In a lawsuit filed by the State of New York, the U.S. Department of Justice on Saturday morning denied allegations that the Trump Administration engaged in delay tactics during litigation surrounding a citizenship question on the 2020 U.S. Census.  Ironically and problematically, the DOJ filed its denial of delay tactics some four and a half hours after a deadline drawn by a federal judge.

(Note:  a nearly five-hour-late submission might, in some quarters, be considered a “delay.”  We’re just saying.)

Because of the — ahem — “delay” — the federal government also filed a letter with the judge requesting a post-facto four-hour and 30-minute deadline extension, saying DOJ attorneys were unable to file on time “despite [their] best efforts.”  The request for the extension makes clear that federal and local court rules do not favor extensions, but begs for mercy anyways.

The litigation stems from the Trump Administration’s attempt to add the citizenship question to the 2020 U.S. Census. The United States Supreme Court struck down the question in June, ruling that the government’s stated reasons for adding the question were “contrived” and contrary to the government’s own analysis. The Trump Administration originally argued that adding the citizenship question would help with enforcement of the Voting Rights Act by further ensuring minority voters were able to exercise their right to vote despite contradictory evidence from the Census Bureau.

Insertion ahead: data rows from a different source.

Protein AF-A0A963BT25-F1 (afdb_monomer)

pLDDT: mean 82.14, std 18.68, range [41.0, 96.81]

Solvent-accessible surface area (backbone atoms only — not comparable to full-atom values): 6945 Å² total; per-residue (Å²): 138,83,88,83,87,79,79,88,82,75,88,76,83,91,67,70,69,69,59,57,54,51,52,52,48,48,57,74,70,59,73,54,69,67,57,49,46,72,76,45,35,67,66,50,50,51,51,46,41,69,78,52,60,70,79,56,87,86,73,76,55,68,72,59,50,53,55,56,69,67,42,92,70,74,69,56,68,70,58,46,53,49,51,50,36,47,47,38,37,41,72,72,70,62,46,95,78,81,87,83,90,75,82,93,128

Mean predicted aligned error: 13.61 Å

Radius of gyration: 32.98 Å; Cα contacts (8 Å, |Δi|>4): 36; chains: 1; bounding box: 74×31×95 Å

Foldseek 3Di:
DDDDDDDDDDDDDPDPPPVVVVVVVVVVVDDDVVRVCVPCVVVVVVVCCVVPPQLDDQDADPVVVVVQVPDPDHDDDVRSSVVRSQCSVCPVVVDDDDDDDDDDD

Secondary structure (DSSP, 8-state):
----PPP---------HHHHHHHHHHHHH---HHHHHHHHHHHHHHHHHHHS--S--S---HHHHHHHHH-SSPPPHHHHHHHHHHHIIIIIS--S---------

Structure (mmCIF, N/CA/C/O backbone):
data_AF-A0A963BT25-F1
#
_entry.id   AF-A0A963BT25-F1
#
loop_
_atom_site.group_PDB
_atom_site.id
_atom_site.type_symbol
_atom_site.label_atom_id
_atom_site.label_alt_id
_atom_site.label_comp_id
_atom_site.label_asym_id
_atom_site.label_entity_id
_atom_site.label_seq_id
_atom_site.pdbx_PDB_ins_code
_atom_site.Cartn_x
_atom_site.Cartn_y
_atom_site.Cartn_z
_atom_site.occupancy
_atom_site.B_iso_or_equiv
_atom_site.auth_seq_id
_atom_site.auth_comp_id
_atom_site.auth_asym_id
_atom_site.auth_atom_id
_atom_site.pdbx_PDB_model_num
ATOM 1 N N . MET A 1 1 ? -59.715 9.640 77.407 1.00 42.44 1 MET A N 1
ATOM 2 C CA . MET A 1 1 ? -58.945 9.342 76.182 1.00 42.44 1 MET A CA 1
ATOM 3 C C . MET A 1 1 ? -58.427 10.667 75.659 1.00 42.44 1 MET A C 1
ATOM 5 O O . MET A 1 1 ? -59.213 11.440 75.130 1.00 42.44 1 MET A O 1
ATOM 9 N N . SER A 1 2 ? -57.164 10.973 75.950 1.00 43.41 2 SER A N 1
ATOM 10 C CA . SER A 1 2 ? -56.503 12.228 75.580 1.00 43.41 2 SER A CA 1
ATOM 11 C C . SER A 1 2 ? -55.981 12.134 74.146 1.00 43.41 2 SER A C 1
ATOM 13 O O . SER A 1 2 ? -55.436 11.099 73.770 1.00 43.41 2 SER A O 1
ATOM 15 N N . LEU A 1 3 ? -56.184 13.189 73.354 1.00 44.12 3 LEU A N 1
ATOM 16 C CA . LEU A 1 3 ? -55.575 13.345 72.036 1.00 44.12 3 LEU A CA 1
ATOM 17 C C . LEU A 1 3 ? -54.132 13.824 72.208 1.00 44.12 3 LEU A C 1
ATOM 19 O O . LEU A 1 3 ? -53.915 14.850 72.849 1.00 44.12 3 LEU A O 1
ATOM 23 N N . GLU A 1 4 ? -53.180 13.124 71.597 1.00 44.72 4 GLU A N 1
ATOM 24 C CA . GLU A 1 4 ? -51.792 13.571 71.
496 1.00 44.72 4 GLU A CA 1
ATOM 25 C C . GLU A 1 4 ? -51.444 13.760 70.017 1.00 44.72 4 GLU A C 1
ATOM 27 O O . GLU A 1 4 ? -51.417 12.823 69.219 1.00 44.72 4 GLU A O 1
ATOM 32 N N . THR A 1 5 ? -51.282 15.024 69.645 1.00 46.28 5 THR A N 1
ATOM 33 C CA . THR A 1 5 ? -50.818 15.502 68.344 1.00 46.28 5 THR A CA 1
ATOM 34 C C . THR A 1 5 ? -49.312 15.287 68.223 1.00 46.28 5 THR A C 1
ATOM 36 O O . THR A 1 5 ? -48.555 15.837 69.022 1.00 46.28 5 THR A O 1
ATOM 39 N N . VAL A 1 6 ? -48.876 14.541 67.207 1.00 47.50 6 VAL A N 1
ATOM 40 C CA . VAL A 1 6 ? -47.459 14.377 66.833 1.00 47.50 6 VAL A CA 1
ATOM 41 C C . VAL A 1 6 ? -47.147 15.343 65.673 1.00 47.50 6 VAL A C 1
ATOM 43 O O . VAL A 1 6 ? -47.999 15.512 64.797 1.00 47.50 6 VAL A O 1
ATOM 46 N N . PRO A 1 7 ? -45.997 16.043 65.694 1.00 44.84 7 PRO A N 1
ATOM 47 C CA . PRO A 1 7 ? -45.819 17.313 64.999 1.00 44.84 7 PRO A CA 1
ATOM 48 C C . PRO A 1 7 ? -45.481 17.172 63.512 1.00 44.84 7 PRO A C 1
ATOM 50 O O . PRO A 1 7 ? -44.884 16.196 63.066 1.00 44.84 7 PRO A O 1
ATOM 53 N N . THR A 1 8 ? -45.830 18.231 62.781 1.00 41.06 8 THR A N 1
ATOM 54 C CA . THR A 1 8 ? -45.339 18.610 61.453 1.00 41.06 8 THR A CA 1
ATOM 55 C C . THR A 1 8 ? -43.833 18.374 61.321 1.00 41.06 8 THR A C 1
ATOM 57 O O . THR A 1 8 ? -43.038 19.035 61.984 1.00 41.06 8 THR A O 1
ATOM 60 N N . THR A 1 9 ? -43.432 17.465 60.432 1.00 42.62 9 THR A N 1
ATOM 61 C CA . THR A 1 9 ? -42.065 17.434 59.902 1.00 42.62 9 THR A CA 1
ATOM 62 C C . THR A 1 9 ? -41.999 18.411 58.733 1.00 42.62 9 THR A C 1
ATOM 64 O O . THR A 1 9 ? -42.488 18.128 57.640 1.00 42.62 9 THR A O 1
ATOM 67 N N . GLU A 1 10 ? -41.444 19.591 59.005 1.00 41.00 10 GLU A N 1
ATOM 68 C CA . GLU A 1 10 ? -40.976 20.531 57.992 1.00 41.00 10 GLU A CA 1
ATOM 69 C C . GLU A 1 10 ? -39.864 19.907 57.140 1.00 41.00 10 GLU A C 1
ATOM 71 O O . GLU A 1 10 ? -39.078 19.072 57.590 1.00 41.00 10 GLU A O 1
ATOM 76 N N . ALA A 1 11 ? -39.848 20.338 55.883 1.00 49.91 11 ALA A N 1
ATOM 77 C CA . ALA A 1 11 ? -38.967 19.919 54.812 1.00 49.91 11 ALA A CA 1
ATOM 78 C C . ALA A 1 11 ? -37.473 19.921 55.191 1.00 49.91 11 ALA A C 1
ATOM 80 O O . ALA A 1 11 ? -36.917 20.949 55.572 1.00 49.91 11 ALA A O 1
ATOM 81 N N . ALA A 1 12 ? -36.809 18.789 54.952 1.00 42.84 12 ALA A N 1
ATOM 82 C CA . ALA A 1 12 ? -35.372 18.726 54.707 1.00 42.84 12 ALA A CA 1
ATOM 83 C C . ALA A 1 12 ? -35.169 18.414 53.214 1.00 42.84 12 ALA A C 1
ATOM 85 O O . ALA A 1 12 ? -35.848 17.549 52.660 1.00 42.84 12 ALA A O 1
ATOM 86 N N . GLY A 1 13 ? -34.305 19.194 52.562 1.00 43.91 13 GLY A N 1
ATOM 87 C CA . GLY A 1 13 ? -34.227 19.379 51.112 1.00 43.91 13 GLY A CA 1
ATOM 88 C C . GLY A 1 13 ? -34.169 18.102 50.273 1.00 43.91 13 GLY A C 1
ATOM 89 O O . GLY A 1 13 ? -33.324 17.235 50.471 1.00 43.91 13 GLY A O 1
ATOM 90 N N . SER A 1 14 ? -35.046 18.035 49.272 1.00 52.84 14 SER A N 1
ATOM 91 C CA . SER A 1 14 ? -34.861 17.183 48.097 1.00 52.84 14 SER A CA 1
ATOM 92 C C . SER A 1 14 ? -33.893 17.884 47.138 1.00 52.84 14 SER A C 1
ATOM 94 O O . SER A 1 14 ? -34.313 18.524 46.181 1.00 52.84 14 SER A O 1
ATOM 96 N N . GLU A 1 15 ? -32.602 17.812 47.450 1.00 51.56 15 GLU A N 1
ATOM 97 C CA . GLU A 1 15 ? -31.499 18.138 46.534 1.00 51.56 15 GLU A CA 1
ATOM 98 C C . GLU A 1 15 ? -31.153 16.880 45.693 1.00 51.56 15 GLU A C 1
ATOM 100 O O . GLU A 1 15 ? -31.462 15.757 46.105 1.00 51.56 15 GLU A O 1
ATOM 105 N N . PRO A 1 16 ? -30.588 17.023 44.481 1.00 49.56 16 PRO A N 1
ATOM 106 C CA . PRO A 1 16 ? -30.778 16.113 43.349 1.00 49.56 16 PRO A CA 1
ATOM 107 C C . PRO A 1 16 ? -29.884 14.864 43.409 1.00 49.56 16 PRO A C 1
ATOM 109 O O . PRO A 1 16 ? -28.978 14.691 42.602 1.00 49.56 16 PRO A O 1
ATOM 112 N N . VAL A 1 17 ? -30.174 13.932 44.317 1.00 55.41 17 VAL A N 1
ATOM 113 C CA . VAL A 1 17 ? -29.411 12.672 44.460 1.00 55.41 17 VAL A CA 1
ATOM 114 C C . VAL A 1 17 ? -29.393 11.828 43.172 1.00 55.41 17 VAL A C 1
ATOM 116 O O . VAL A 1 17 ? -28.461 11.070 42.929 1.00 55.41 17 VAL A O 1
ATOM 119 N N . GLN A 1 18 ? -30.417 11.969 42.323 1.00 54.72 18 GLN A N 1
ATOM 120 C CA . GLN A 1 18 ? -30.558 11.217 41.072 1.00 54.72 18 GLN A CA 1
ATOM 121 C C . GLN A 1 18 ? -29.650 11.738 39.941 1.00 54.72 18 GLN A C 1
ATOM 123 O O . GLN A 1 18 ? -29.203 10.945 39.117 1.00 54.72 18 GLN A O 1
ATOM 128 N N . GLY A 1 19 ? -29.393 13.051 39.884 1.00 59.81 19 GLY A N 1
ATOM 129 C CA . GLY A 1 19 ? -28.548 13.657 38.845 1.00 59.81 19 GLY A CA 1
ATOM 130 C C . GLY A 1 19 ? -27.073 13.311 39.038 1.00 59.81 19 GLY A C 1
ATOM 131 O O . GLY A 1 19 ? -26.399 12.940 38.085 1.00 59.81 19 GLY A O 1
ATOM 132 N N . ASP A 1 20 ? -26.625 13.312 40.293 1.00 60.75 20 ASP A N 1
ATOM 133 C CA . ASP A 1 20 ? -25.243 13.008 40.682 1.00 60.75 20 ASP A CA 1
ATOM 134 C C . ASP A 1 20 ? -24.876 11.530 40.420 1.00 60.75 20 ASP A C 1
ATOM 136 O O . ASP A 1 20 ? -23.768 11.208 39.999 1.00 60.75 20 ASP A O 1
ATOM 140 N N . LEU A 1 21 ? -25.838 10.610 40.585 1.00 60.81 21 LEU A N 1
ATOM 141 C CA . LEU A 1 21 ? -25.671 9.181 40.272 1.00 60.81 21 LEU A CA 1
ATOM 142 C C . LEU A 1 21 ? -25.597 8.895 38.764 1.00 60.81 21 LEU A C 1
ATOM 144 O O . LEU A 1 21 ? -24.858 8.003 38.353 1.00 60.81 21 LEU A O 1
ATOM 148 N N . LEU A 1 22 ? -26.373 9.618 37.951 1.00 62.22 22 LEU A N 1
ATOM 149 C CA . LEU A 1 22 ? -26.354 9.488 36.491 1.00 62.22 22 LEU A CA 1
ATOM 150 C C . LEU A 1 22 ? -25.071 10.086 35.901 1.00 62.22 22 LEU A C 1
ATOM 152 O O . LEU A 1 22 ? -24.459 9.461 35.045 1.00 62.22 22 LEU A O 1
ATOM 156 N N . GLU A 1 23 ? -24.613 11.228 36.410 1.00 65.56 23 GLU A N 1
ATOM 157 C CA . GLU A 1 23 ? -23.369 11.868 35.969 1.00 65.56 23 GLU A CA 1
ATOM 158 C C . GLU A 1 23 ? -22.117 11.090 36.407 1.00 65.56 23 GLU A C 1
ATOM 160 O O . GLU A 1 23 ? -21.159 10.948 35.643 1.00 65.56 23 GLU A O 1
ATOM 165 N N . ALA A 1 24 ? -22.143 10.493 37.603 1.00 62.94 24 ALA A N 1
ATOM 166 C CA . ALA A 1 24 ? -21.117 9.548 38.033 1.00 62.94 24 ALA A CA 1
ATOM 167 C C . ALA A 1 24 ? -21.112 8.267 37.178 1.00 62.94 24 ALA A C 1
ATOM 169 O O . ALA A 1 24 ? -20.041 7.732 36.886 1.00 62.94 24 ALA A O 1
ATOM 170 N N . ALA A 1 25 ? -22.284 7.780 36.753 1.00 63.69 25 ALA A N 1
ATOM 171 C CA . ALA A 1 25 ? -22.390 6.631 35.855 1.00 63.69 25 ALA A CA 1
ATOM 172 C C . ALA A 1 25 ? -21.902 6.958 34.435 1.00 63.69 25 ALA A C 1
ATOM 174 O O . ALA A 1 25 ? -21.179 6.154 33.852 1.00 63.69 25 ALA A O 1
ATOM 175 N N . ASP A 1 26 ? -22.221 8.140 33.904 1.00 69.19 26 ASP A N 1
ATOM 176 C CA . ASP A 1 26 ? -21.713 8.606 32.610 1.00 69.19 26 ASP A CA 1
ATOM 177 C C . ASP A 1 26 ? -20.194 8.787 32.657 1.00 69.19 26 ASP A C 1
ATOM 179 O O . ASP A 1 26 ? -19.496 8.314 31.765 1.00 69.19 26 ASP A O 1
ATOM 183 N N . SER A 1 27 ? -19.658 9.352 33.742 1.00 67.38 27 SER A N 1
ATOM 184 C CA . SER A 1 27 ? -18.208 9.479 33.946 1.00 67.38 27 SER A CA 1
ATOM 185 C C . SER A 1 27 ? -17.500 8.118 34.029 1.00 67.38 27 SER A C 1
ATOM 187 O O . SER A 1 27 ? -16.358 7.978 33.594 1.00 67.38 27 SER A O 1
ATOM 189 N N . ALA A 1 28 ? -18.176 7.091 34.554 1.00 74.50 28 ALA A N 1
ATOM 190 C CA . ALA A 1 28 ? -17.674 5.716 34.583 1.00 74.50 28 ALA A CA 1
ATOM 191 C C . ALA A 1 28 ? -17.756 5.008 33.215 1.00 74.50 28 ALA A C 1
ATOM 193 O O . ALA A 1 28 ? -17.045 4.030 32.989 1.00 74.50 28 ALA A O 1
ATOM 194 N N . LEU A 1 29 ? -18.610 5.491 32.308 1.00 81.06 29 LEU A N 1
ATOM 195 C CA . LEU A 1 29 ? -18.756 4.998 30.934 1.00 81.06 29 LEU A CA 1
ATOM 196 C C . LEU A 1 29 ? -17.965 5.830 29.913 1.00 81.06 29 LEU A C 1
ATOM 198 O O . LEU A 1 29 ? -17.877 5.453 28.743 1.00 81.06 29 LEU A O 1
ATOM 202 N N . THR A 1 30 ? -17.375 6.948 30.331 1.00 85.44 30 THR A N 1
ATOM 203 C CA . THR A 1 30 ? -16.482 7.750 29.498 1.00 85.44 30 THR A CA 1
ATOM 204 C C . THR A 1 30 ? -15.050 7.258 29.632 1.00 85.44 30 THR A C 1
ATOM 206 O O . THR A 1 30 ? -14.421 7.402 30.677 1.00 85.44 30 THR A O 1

Following the U.S. Supreme Court’s ruling, New York State asked federal judge Jesse Furman for two things:  (1) new discovery into the administration’s alleged misconduct, and (2) monetary sanctions for the federal government’s “concerted campaign of delay and obfuscation” during last year’s trial.  According to New York’s motion to re-open discovery and impose sanctions, the federal government knowingly provided “false or misleading” testimony thereby committing “fraud on the court.”

“The misconduct was intentional. This is clear from the pattern of Defendants using false and misleading statements and testimony to obstruct Plaintiffs’ from discovering evidence of their true, discriminatory motive,” the motion alleged.

“Defendants’ misconduct was not isolated. It started at the very outset of the case, includes multiple acts of false and misleading statements delivered in testimony, court filings, and communications to Plaintiffs,” attorneys wrote in the motion. “Indeed, Defendants’ misconduct continues through the present day as Defendants have never attempted to correct the record and continue to deny the existence of any misstatement of fact.”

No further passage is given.